Wednesday, July 13, 2005

Laughing at the pain of others

Just finished a row of afternoons in the ED (And thanks to several of you for your very welcome comments - should be able to post something more individual tonight). And to my lasting shame I must admit that I spent a fair amount of yesterday laughing at the pain of others.

When you book into our ED this is the process - the first person you see is the triage nurse. The triage nurse gets the story and allocates you a priority out of five (priority one is to be seen immediately, priority two is "within ten minutes", etc., all the way down to priority five. Theoretically priority fives should be seen within two hours. In reality priority fours can often wait eight hours and priority fives usually leave "against medical advice", i.e.: before seeing a doctor). The triage nurse also takes a few lines of the story explaining why you are here, so that we can get an idea of what the next patient is. The brief history and the priority rating goes onto our computer screens out the back, and also onto a piece of paper they bring around, and then as soon as we can we pick up the bit of paper and see the patient.

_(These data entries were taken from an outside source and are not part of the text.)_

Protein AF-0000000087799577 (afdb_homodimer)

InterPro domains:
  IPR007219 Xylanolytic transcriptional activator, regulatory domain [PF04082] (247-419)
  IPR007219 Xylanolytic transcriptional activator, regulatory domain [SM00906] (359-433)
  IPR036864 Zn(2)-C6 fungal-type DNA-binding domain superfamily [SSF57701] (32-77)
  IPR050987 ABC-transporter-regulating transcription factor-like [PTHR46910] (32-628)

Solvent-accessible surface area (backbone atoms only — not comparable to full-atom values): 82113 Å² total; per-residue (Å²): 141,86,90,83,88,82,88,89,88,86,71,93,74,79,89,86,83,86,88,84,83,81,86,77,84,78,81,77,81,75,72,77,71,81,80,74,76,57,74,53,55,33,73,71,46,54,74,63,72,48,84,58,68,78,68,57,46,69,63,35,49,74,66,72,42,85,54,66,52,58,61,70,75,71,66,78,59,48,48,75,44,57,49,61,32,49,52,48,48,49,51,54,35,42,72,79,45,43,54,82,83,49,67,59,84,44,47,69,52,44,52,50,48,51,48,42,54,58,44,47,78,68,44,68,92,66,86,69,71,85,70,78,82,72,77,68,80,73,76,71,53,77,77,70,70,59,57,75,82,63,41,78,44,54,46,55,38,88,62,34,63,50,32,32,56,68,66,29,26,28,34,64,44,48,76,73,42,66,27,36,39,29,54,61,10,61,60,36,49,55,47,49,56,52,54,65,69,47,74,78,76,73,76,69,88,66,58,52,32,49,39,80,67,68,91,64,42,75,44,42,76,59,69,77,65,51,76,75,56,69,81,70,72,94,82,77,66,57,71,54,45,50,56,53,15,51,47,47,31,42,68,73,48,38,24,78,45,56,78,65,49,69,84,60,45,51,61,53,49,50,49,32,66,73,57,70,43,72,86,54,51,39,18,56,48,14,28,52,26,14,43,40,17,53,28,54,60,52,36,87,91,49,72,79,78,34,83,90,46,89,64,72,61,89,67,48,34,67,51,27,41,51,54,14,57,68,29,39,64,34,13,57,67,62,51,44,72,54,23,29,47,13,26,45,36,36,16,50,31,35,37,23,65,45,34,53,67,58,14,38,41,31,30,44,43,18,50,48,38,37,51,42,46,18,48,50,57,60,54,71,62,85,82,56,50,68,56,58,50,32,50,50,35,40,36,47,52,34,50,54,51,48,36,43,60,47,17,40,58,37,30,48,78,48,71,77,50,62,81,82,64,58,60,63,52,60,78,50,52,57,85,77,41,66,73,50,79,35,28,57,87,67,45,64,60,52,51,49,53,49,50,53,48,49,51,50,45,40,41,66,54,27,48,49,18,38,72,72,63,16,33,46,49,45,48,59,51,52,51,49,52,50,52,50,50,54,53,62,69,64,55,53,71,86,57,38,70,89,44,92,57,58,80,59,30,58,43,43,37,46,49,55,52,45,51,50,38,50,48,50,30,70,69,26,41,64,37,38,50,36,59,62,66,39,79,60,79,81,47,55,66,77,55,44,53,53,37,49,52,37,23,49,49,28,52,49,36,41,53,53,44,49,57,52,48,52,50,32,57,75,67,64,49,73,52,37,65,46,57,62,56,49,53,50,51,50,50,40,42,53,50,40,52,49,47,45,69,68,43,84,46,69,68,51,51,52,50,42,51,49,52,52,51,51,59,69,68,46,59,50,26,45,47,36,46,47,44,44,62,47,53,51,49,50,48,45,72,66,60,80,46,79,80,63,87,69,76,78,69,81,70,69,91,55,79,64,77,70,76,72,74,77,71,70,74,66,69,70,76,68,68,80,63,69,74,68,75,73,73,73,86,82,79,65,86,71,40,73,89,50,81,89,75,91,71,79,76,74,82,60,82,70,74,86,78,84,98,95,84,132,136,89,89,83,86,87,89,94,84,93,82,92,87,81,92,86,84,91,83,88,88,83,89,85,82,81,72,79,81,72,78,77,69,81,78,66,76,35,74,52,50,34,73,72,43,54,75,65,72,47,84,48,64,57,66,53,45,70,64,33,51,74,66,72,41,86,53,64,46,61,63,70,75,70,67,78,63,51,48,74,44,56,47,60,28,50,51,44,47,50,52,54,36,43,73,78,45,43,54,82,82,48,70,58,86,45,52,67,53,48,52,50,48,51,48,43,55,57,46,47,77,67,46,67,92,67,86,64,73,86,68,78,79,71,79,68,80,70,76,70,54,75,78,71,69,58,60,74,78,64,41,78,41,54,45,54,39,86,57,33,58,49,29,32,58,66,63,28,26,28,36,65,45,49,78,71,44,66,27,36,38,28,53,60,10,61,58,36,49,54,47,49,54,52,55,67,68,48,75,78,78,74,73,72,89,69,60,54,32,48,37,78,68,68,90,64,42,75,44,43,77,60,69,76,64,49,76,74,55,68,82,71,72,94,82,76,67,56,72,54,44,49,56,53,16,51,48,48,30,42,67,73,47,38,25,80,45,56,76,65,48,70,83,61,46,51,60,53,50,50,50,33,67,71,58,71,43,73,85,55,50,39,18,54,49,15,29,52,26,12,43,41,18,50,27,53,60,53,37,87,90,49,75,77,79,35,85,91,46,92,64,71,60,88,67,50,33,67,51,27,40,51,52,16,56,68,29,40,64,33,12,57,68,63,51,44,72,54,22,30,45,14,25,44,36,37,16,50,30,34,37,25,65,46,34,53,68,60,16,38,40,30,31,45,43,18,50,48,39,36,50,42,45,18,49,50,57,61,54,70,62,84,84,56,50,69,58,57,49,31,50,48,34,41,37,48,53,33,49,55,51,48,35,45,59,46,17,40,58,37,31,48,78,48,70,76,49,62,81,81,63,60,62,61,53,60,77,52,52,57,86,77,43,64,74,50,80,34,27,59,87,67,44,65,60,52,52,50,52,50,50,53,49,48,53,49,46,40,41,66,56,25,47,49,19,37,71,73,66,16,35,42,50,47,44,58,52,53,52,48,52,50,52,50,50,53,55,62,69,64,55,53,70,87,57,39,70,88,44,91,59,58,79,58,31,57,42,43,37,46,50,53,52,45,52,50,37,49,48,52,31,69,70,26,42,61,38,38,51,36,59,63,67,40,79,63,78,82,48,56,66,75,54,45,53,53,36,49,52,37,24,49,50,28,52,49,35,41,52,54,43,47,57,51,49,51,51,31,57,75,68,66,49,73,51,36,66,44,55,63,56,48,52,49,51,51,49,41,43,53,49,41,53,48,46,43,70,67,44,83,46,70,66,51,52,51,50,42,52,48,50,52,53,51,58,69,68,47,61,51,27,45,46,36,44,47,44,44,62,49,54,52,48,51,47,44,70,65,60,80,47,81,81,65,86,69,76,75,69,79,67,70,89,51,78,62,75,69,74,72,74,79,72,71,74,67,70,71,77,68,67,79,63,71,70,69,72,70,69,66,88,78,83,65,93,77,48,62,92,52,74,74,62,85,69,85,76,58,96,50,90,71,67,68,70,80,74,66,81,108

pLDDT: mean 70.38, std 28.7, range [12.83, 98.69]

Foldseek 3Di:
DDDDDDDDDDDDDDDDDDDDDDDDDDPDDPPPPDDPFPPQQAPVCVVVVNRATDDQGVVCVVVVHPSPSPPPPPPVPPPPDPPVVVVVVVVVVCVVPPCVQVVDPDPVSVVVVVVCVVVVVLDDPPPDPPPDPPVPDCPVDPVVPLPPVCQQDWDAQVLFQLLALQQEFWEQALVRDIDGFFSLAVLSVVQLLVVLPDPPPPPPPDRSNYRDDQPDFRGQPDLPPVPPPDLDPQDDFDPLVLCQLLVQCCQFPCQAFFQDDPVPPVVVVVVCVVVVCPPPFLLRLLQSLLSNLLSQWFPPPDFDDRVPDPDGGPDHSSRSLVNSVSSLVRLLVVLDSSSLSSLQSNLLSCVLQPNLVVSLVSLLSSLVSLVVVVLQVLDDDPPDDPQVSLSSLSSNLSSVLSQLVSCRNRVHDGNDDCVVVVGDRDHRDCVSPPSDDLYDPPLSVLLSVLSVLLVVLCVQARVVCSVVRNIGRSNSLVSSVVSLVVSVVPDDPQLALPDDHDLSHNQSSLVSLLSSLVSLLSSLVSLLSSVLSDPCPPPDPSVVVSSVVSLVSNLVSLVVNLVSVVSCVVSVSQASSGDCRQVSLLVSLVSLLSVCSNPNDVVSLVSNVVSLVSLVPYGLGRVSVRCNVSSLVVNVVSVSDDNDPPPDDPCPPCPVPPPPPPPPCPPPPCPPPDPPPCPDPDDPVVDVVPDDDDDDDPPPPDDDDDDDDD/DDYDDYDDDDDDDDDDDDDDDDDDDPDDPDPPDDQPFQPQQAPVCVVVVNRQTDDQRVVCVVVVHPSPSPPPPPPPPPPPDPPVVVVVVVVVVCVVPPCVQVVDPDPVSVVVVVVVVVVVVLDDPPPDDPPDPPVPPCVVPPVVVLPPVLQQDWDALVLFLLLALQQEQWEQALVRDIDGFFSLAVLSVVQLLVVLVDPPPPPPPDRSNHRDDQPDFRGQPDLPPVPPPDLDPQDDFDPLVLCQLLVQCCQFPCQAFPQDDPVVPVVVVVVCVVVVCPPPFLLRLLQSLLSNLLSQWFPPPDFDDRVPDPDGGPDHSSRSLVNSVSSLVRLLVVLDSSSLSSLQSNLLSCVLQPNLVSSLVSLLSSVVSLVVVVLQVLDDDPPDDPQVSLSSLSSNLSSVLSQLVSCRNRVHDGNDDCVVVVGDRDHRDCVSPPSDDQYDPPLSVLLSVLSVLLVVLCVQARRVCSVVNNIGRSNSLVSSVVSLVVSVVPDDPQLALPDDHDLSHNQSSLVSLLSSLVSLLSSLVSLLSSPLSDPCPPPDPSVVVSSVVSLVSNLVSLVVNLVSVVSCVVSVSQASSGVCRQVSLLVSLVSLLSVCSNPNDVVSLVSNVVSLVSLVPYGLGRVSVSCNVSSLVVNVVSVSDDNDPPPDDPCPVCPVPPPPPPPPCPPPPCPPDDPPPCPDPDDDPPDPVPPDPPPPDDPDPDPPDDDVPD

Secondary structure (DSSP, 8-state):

Well, here's a few of yesterday's brief histories, with their priority ratings:

Priority 4: 23 y/o male, ten pin bowling, bowling ball got stuck on finger, swung up and hit patient on head, patient fell to ground and bowling ball hit patient on head again. No loss of consciousness.

Priority 5: Attacked by pet goldfish while feeding. Small bite to finger, no tendon damage.

Priority 3: Changing television antenna on roof during thunderstorm, fell from house roof onto car roof, then into fishpond. Appears heavily intoxicated.

Priority 4: Hand stuck in cheesegrater.

And then there was the hand-written note which several of us read as "Caught finger in dick chain", which turned out to refer to an accident with a deck chair.

So, not exactly "previously on ER...".

I remember this recent meeting we had where someone brought up some of the recent events in triage. My opinion is that the triage nurse is the worst nursing job in the hospital - a lot of people focus on the nurse as the cause of their (understandable) frustration at ridiculously long waitng times. But then, some people just like to complain. One of the nurses told me the following from a few years back when she was on triage:

A teenage girl presented to the triage desk and siad "I get this funny feeling just before I'm going to have a seizure, and I've got that funny feeling now". The nurse opened her mouth to say something and the patient went into a full seizure. She hurled herself to the ground, stopped breathing and lashed about on the floor, smashing her face repeatedly on the skirting board. The triage nurse called a code blue, every man and his dog ran out from the ED, there was blood and various other fluids everywhere, some woman had hysterics in the waiting room, babies crying, doctors and nurses clustered around this seriously fitting girl, people waving big needles and someone trying to make sure she kept breathing, and after a few seconds we finally got lines into her and wrestled her still-jerking body around the back.

And this woman stalked up to the triage desk and actually said "I was here before her! How come she jumped the queue?"

Can't please all the people. it is from events like this that I have formed the belief (and it has served me well) that if you ever hear something, and you can't believe it, but the only reason you can't believe it is that you think "Nobody could be that stupid", or "Nobody could be that cruel"... then what you heard is probably true.


Blogger Benedict 16th said...

So does your ED have an Ass box?

9:12 PM  
Blogger Chade said...

I was once one of those stories, I think. i went in to Emergency wanting to get a splinter removed. I was placed in a cue and waited four hours (It was a slow day) Then the splinter was probed and proded for a while before the nurse had to go get a doctor. The splinter was located in the cluster of nerves, tendons, and other lovely things at the ankle. I still laugh at it.

8:30 AM  
Blogger Bronze John said...

No ass box.

By the way, I was told in my youth that "donkey" and "rooster" are two words invented by the Puritans, who coudn't endure referring to the traditional words (cocks and asses).

I remember getting this "splinter" out of a girls face last year, where we stuck the anaesthetic in and I wriggled and jiggled at this tiny bit of wood protruding from her cheek - and finally pulled out almost four centimetres of wood stuck over he cheekbone.